Eventuell war schon ein passendes Board vorhanden. 

Kann natürlich sein, dass du ein schlechtes Modell erwischt hast, bei dem nur Köpfen hilft.


----------



## alpha4701 (21. April 2018)

Erst einmal danke für die schnelle Antwort 
Die CPU Spannung beträgt 1,280 Volt. Habe das AsRock z270 Killer SLI ein 640Watt Netzteil von BeQuiet, 4  120mm Gehäuselüfter und eine GTX 970 verbaut.
Habe den Lüfter auf 100% gestellt weil die CPU sehr warm wurde. Andere Programme sind nicht im Einsatz. Habe mich für den 7700k weil  ich schon ein Board für ihn hatte 
Bild vom Aufbau ist im Anhang


----------



## alpha4701 (21. April 2018)

Ja hatte schon ein Board 
Aber wird die CPU dann echt so warm?


----------



## DKK007 (21. April 2018)

Bei knapp 30°C wird natürlich auch die Hardware wärmer. 
Mein i7 liegt gerade bei 47°C mit 23,6°C Zimmertemperatur. Die R9-380X liegt bei 51°C, also über der Temperatur, wo die Lüfter anlaufen. 

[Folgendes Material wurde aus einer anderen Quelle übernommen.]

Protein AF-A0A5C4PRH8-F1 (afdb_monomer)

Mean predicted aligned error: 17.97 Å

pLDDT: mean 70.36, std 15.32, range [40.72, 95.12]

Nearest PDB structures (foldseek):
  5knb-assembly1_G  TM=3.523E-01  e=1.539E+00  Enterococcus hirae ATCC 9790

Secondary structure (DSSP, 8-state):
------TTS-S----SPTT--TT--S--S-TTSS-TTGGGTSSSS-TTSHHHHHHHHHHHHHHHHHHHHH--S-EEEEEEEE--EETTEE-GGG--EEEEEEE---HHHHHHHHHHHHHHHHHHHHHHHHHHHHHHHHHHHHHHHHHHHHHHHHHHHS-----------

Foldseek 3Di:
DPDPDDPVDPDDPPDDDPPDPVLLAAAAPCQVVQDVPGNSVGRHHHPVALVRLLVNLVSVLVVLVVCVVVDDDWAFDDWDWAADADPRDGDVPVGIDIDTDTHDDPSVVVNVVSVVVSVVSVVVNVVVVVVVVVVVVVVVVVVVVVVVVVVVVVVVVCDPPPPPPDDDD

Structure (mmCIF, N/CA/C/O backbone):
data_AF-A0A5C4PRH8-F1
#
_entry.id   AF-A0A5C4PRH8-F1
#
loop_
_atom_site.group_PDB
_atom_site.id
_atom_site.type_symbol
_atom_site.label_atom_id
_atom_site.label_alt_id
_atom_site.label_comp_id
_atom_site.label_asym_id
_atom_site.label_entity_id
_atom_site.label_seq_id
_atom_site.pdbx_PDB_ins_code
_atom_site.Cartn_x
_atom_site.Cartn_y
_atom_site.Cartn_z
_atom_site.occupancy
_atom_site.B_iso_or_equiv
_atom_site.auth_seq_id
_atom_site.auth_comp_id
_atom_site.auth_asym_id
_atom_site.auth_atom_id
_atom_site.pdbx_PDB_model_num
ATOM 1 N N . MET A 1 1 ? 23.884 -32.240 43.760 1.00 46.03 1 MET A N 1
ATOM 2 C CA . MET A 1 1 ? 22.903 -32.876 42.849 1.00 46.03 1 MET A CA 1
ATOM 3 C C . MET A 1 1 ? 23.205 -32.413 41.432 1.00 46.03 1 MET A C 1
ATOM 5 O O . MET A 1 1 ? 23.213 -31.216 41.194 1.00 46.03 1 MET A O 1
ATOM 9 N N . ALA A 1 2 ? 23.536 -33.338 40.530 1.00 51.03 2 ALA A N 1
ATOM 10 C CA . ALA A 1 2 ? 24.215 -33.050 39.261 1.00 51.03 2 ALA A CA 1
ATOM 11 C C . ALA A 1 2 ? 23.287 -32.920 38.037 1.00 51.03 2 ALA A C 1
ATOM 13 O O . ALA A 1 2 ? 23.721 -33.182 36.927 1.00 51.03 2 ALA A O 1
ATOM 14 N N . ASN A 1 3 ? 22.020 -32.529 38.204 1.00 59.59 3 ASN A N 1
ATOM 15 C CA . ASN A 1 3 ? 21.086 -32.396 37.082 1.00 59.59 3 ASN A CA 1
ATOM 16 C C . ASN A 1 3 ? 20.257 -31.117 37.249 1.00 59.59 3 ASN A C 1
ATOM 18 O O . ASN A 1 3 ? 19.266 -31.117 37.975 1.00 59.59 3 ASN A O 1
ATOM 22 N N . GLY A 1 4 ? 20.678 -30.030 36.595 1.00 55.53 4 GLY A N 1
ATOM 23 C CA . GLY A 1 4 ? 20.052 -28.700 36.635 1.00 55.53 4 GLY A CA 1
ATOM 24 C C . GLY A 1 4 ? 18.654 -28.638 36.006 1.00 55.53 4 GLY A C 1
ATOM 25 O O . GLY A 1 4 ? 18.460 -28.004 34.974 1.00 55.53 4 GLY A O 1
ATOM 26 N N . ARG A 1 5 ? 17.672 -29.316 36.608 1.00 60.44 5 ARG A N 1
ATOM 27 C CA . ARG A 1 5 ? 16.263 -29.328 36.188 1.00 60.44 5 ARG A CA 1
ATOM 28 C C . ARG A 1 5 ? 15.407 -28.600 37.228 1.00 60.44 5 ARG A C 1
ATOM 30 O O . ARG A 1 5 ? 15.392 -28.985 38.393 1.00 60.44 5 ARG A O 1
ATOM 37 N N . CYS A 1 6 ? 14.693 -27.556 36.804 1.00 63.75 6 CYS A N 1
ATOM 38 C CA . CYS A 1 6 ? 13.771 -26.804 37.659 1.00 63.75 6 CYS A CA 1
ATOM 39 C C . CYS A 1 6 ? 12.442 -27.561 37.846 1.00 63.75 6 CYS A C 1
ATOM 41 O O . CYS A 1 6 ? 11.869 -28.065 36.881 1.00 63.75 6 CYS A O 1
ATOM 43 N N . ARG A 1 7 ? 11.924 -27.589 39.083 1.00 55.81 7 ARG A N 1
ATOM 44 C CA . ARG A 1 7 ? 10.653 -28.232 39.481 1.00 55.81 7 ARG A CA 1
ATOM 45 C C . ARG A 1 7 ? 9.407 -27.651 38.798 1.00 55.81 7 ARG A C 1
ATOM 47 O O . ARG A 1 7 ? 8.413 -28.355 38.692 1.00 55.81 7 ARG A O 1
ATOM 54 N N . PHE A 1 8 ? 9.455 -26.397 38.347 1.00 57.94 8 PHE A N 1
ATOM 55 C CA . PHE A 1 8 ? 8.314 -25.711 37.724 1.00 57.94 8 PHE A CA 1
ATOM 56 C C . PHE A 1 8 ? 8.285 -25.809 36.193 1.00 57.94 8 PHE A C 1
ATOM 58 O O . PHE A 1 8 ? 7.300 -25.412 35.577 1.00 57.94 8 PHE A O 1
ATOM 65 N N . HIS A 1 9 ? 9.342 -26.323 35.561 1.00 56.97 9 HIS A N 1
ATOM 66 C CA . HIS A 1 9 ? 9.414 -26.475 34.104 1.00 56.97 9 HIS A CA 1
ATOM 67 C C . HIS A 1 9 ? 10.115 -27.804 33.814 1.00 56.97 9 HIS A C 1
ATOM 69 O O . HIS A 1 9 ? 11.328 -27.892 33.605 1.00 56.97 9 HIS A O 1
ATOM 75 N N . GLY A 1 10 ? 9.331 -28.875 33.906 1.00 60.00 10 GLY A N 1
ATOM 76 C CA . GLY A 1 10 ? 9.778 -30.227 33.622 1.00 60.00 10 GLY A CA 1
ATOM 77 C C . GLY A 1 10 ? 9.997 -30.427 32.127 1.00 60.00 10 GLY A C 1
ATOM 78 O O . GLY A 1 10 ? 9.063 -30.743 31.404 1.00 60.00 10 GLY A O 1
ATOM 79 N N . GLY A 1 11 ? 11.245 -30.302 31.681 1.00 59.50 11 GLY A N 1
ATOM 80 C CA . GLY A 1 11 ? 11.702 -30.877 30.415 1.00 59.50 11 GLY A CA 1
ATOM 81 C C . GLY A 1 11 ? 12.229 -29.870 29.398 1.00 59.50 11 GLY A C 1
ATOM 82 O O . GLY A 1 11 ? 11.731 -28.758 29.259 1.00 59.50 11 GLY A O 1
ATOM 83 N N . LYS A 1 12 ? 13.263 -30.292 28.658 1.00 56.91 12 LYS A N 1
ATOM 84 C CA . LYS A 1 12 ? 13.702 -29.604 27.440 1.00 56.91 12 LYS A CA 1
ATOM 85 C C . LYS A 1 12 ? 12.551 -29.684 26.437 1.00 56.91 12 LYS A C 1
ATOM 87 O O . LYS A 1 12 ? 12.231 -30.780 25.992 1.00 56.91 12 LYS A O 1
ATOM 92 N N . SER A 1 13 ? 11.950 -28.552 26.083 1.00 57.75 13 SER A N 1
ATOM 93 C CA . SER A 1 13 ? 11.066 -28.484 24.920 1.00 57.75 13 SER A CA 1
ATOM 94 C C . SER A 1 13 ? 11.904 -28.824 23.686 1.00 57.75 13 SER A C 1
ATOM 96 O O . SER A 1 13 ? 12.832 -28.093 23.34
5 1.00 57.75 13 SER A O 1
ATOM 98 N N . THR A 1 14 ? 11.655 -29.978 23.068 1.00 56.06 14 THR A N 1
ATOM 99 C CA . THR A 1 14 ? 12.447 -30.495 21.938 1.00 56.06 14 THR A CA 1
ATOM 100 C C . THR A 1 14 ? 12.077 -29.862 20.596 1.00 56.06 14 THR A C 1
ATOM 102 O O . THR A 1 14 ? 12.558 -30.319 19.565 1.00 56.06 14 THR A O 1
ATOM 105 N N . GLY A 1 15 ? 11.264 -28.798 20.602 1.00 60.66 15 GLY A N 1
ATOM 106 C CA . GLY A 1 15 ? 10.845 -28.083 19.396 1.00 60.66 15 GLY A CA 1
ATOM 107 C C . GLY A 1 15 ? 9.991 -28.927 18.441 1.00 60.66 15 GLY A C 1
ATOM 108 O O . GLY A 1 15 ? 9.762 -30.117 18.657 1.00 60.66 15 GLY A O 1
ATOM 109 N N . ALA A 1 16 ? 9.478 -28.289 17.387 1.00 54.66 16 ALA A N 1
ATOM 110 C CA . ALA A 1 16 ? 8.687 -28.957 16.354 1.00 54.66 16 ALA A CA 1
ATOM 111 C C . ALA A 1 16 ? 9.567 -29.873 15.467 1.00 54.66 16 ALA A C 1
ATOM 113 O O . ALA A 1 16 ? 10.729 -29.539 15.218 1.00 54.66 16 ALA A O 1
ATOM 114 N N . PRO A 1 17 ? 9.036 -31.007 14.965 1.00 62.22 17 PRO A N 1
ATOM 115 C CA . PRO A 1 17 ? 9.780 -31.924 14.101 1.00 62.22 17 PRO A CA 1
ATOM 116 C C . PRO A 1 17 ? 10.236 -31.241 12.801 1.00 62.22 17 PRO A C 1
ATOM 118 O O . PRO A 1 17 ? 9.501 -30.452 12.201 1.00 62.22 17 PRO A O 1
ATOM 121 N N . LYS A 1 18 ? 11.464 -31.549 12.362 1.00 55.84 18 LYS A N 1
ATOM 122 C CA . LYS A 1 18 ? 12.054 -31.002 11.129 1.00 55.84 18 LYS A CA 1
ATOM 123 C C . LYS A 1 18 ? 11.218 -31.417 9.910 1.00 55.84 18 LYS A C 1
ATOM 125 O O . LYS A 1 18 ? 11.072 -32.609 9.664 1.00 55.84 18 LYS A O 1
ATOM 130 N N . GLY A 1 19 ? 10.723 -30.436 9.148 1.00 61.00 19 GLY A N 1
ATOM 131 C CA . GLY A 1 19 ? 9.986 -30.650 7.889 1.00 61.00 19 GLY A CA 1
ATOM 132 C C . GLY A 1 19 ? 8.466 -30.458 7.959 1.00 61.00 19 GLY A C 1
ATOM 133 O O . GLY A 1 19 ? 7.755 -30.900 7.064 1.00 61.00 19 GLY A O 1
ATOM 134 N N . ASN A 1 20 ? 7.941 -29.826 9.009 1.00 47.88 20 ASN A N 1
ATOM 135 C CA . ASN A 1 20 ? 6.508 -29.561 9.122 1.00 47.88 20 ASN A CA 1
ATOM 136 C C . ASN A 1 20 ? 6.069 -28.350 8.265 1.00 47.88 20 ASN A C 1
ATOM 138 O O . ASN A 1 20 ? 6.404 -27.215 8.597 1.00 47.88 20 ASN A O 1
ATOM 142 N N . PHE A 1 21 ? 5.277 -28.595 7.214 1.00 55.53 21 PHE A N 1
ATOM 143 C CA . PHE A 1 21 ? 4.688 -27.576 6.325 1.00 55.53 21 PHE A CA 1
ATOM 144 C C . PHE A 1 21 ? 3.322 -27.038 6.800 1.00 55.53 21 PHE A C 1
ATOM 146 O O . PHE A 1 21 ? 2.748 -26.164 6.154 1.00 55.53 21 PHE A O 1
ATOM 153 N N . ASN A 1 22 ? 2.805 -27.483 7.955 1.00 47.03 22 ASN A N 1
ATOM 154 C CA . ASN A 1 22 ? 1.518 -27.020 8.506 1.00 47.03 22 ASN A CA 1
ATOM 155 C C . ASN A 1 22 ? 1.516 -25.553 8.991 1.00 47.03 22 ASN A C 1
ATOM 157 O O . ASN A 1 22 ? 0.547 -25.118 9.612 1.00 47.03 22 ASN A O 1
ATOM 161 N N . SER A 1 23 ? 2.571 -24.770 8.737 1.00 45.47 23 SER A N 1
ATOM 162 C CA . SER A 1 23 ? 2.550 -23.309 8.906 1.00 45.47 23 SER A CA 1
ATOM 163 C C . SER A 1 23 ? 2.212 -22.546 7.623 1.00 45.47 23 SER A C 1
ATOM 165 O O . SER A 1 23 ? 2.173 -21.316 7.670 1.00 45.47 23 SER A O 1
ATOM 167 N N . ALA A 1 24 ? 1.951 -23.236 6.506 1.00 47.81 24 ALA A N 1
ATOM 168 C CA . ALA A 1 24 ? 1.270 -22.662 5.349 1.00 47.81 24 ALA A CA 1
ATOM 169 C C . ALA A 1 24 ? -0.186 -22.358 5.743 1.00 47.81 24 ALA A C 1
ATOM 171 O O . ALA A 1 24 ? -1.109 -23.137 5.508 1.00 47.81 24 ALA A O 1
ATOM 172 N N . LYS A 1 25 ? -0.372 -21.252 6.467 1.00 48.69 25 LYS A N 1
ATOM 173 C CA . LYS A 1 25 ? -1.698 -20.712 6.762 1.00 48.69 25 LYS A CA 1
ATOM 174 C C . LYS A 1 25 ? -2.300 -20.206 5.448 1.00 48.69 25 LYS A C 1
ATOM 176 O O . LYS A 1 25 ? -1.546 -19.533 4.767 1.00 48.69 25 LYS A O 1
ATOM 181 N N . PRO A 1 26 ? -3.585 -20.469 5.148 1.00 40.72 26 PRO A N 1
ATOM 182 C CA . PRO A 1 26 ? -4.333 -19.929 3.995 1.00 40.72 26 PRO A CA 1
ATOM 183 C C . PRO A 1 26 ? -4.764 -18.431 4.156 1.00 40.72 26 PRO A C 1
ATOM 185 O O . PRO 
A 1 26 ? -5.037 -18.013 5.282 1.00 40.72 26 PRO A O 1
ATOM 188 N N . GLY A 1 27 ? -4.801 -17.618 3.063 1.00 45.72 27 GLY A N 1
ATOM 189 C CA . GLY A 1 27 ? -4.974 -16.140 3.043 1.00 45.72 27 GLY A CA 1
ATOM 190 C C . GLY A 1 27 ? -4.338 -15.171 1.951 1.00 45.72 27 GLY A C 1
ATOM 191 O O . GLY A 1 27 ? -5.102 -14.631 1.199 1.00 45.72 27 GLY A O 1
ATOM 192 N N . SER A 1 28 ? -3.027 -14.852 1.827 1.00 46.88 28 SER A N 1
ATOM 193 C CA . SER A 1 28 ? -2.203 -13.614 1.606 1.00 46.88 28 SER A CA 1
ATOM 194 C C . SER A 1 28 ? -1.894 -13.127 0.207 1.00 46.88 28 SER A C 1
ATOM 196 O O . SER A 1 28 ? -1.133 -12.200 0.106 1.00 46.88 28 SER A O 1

Bei der Spannung kannst du mal versuchen ein stück runter zu gehen. 1,1-1,2V sollten eigentlich reichen, wenn die KabyLake CPU nicht übertaktet ist


----------



## alpha4701 (22. April 2018)

Okay versuch ich gleich mal vielen Dank schonmal


----------



## Threshold (22. April 2018)

Hast du oben im Deckel noch einen Lüfter drin?
Klemm den mal ab oder setzt den nach hinten.


----------



## alpha4701 (22. April 2018)

Ja habe ich. Hinten ist schon einer und daher kein Platz mehr. Meinst du das wegen dem Airflow? &#55358;&#56596; Probier ich dann mal aus


----------



## teachmeluv (22. April 2018)

Die 1.280V sind zwar unproblematisch, aber auch recht hoch. Diese Auto-Funktionen der Mainboards sind mir immer zuwider. Wenn du ein bisschen "basteln" magst, würde ich die Spannung auch verringern, um damit einige Grad raus zu holen.


----------



## alpha4701 (23. April 2018)

Hab grad glaube ich den Fehler gefunden. Der Hintere Lüfter der vorinstalliert war, war falsch herum. Also hat der die warme Luft wieder in den Pc geblasen. Ich beobachte das jetzt mal aber soweit sieht es so aus als ob das der Fehler war. Danke aber ab euch alle für eure Hilfe


----------



## DKK007 (4. Mai 2018)

Damit entsteht natürlich ein Luftstau, wodurch der Kühler keine kalte Luft bekommt.


----------